Gehaltsabrechnung Bund

mw-headline" id="Vergütungsaufträge">Besoldungsordnungen[Bearbeiten | < Quelltext bearbeiten] In der Bundesrepublik Deutschland reguliert die BBesoldungsordnung (BBesO) die Vergütung von Staatsbeamten, Richtersoldaten, Zeitsoldaten und Berufsangehörigen des Landes und des Landes, die sich das Recht vorbehält, Zusatzregelungen in Form von Länderbesoldungsordnungen (z.B. für Mandate, die nicht in der BioBesoldungsordnung erscheinen) zu erlassen. Die Vergütungsregelungen A, S, C, R und W finden Anwendung, die Vergütungsregelungen A und S finden Anwendung auf andere Staatsbeamte als Staatsanwälte, Gerichtsvollzieher und Universitätslehrer sowie auf Zeit- und Arbeitssoldaten.

In der Skala für die Stufen A1 bis A2 werden die Löhne dieser Stufen entsprechend dem Alter oder der Erfahrung erhöht. Auf der Skala für die Klassen B1 bis B11 werden diese Löhne nicht erhöht, sondern bleiben ohne Rücksicht auf das Zeitalter anwendbar (feste Löhne). Diese Verordnung weist eine besondere Eigenschaft auf: Die Note B1 ist die Note in der obersten Stufe der Klasse A15, so dass die Beamten der Klasse A16 mehr bekommen, wenn sie das gleiche Zeitalter erreicht haben.

Der C-Skala wurde durch den W-Skala abgelöst. Jeder, der bereits in einem Büro in der C-Skala untergebracht war, konnte entweder spontan auf die W-Skala umsteigen oder in der C-Skala bleiben. Den Ländern war es möglich, eine Frist zu setzen, innerhalb derer sie in diesen Tarif einbezogen werden konnten. Anschließend durfte nur noch die W-Skala verwendet werden.

Der letzte mögliche Abschlussstichtag war der 31. Dezember 2005. Die C-Skala für Universitätslehrer (Professoren, Wissenschaftliche Mitarbeiter und Hochschullehrer) und die Klassen C I bis C IV waren die aufsteigenden Klassen C I und C 2. Der R-Skala entspricht für Kampfrichter und Ankläger und umfasst die Klassen R I bis R II, die Klassen R I und R II sind aufsteigend.

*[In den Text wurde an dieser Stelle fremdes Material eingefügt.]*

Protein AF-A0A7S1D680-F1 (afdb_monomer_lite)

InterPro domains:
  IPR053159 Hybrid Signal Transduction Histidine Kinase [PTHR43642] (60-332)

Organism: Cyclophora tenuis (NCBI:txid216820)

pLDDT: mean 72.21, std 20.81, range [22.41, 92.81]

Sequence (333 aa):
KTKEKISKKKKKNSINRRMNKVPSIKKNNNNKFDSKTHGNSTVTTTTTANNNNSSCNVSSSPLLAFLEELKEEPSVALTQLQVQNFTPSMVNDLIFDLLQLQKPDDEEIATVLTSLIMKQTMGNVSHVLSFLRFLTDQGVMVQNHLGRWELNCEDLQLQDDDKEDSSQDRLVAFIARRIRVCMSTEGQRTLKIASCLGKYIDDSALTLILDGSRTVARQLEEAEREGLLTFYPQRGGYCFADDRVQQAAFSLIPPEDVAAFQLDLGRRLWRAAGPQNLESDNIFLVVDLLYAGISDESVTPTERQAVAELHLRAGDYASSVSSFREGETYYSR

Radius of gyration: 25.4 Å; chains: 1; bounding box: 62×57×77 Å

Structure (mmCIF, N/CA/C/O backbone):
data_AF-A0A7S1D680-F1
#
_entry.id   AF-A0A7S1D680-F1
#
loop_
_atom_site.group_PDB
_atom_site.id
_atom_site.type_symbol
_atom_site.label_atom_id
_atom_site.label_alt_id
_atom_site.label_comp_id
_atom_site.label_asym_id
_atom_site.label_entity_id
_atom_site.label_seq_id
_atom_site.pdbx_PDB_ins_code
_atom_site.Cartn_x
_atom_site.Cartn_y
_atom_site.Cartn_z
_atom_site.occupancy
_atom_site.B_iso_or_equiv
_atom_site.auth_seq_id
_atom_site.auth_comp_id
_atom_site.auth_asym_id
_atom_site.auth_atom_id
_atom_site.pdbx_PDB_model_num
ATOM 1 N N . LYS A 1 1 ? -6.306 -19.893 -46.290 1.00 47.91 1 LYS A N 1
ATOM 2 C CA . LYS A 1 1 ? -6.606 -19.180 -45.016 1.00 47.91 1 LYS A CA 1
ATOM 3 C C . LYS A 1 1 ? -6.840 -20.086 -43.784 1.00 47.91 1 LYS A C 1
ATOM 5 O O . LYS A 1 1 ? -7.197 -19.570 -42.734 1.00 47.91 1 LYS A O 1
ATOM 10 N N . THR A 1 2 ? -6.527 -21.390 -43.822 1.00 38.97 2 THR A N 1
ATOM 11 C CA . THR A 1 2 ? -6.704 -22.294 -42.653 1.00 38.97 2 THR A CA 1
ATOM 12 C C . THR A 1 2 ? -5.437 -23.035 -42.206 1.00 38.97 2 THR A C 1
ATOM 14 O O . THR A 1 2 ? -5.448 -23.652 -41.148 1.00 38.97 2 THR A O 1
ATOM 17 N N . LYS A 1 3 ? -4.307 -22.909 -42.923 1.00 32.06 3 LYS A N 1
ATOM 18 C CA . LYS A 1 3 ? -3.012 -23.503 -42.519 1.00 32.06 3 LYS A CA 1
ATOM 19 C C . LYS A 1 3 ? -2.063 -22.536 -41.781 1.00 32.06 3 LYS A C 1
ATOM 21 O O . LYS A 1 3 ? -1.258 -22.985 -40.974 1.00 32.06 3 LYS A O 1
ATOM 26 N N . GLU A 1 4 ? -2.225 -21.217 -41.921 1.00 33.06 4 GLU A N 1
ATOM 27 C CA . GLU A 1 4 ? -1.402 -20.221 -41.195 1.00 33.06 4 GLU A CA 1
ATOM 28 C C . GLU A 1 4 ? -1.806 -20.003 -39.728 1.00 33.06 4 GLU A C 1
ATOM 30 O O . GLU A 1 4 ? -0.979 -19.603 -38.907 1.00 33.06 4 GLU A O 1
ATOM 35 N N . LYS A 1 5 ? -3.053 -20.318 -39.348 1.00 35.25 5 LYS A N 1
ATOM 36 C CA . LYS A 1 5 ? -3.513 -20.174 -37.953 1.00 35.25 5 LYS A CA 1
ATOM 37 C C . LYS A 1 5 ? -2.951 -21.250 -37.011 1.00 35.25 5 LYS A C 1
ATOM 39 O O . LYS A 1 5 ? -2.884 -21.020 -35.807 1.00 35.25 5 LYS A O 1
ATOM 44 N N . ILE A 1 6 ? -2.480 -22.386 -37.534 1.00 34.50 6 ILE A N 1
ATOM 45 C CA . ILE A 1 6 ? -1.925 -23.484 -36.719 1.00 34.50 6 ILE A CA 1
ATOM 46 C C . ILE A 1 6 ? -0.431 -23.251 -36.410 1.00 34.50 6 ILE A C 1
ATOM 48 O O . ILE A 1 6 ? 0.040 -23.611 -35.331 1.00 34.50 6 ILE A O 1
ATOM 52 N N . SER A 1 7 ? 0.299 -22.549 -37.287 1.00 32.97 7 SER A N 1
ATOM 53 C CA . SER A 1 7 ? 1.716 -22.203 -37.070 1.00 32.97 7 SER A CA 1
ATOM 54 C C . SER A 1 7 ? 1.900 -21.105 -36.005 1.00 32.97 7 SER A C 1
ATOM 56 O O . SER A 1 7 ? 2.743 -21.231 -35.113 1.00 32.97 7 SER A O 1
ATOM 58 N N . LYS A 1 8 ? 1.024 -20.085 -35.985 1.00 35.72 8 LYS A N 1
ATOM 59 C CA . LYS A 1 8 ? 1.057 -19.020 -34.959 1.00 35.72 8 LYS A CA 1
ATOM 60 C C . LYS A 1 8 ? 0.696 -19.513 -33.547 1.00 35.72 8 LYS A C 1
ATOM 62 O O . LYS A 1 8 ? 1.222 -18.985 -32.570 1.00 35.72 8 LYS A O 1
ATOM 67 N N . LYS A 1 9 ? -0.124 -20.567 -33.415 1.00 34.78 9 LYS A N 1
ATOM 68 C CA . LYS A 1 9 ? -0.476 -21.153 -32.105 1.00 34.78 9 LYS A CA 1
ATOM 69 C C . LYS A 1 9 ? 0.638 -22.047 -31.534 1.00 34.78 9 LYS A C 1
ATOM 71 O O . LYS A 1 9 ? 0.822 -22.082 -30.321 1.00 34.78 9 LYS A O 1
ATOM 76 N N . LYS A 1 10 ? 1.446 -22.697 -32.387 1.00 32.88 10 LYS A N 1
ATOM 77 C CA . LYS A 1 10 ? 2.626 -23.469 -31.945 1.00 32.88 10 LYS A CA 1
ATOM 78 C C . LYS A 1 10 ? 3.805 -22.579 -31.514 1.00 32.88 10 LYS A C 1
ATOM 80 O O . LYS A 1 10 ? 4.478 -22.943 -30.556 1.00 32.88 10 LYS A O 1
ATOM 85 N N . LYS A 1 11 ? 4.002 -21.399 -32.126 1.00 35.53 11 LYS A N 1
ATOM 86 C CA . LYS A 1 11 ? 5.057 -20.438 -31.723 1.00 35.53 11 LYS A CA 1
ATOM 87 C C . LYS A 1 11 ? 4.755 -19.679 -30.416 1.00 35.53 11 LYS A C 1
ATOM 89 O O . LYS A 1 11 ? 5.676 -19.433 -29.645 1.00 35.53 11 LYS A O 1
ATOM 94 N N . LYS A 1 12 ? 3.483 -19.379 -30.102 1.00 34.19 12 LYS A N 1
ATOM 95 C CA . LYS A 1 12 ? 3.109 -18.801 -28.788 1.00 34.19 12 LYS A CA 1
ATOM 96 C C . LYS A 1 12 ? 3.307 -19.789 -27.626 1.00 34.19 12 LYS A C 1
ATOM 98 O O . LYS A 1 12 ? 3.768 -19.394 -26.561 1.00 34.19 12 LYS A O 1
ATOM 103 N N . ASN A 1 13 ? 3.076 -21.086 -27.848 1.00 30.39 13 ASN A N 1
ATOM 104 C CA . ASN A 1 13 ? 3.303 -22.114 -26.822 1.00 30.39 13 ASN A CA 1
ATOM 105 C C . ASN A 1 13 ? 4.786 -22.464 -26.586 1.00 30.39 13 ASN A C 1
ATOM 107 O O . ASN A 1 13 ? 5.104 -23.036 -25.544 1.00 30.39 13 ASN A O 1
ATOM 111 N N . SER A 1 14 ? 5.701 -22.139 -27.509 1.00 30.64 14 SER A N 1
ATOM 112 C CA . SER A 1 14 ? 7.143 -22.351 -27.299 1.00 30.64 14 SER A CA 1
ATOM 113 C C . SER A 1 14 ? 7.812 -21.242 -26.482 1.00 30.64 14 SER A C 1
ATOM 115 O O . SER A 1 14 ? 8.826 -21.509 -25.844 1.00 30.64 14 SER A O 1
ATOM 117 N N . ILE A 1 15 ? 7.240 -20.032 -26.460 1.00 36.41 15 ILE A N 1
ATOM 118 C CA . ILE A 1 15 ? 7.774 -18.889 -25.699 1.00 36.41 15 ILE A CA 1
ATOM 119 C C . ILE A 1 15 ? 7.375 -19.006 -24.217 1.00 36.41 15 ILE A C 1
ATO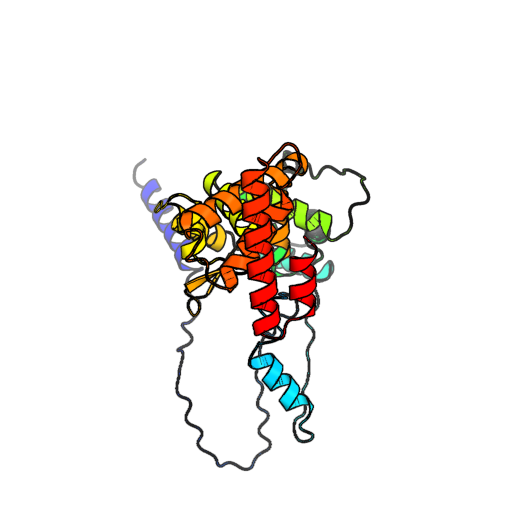M 121 O O . ILE A 1 15 ? 8.246 -18.967 -23.353 1.00 36.41 15 ILE A O 1
ATOM 125 N N . ASN A 1 16 ? 6.118 -19.366 -23.916 1.00 30.67 16 ASN A N 1
ATOM 126 C CA . ASN A 1 16 ? 5.677 -19.625 -22.532 1.00 30.67 16 ASN A CA 1
ATOM 127 C C . ASN A 1 16 ? 6.295 -20.882 -21.888 1.00 30.67 16 ASN A C 1
ATOM 129 O O . ASN A 1 16 ? 6.234 -21.046 -20.674 1.00 30.67 16 ASN A O 1
ATOM 133 N N . ARG A 1 17 ? 6.910 -21.783 -22.668 1.00 30.09 17 ARG A N 1
ATOM 134 C CA . ARG A 1 17 ? 7.619 -22.957 -22.125 1.00 30.09 17 ARG A CA 1
ATOM 135 C C . ARG A 1 17 ? 9.089 -22.701 -21.790 1.00 30.09 17 ARG A C 1
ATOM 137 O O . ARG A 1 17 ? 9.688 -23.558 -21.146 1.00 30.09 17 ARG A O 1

Die Vergütungsskala W bezieht sich nach dem Professorengehaltsreformgesetz auf Universitätslehrer (Professoren, Assistenten und Universitätsdozenten) und beinhaltet die Klassen W I bis W II, die verliehen werden können. Der Gesetzesentwurf über die Angleichung der Löhne und Gehälter im Bund für 2008/2009 vom 28. Juni 2008 wurde am 16. Februar 2008 im BGBl. 2008 Teil I Nr. 34, S. 1582 ff. veröffentlicht.

Es gibt in einigen Ländern unterschiedliche Tarife (z.B. in Baden-Württemberg AH für Mediziner und Ingenieurinnen und Ingenieure an Universitäten ), die wie der Tarif C nur von den Vorgängern des Amtes verwendet werden dürfen. Neue Büros dürfen die Bundesländer nur nach den Gehaltsvorschriften A, B, R und W ausüben.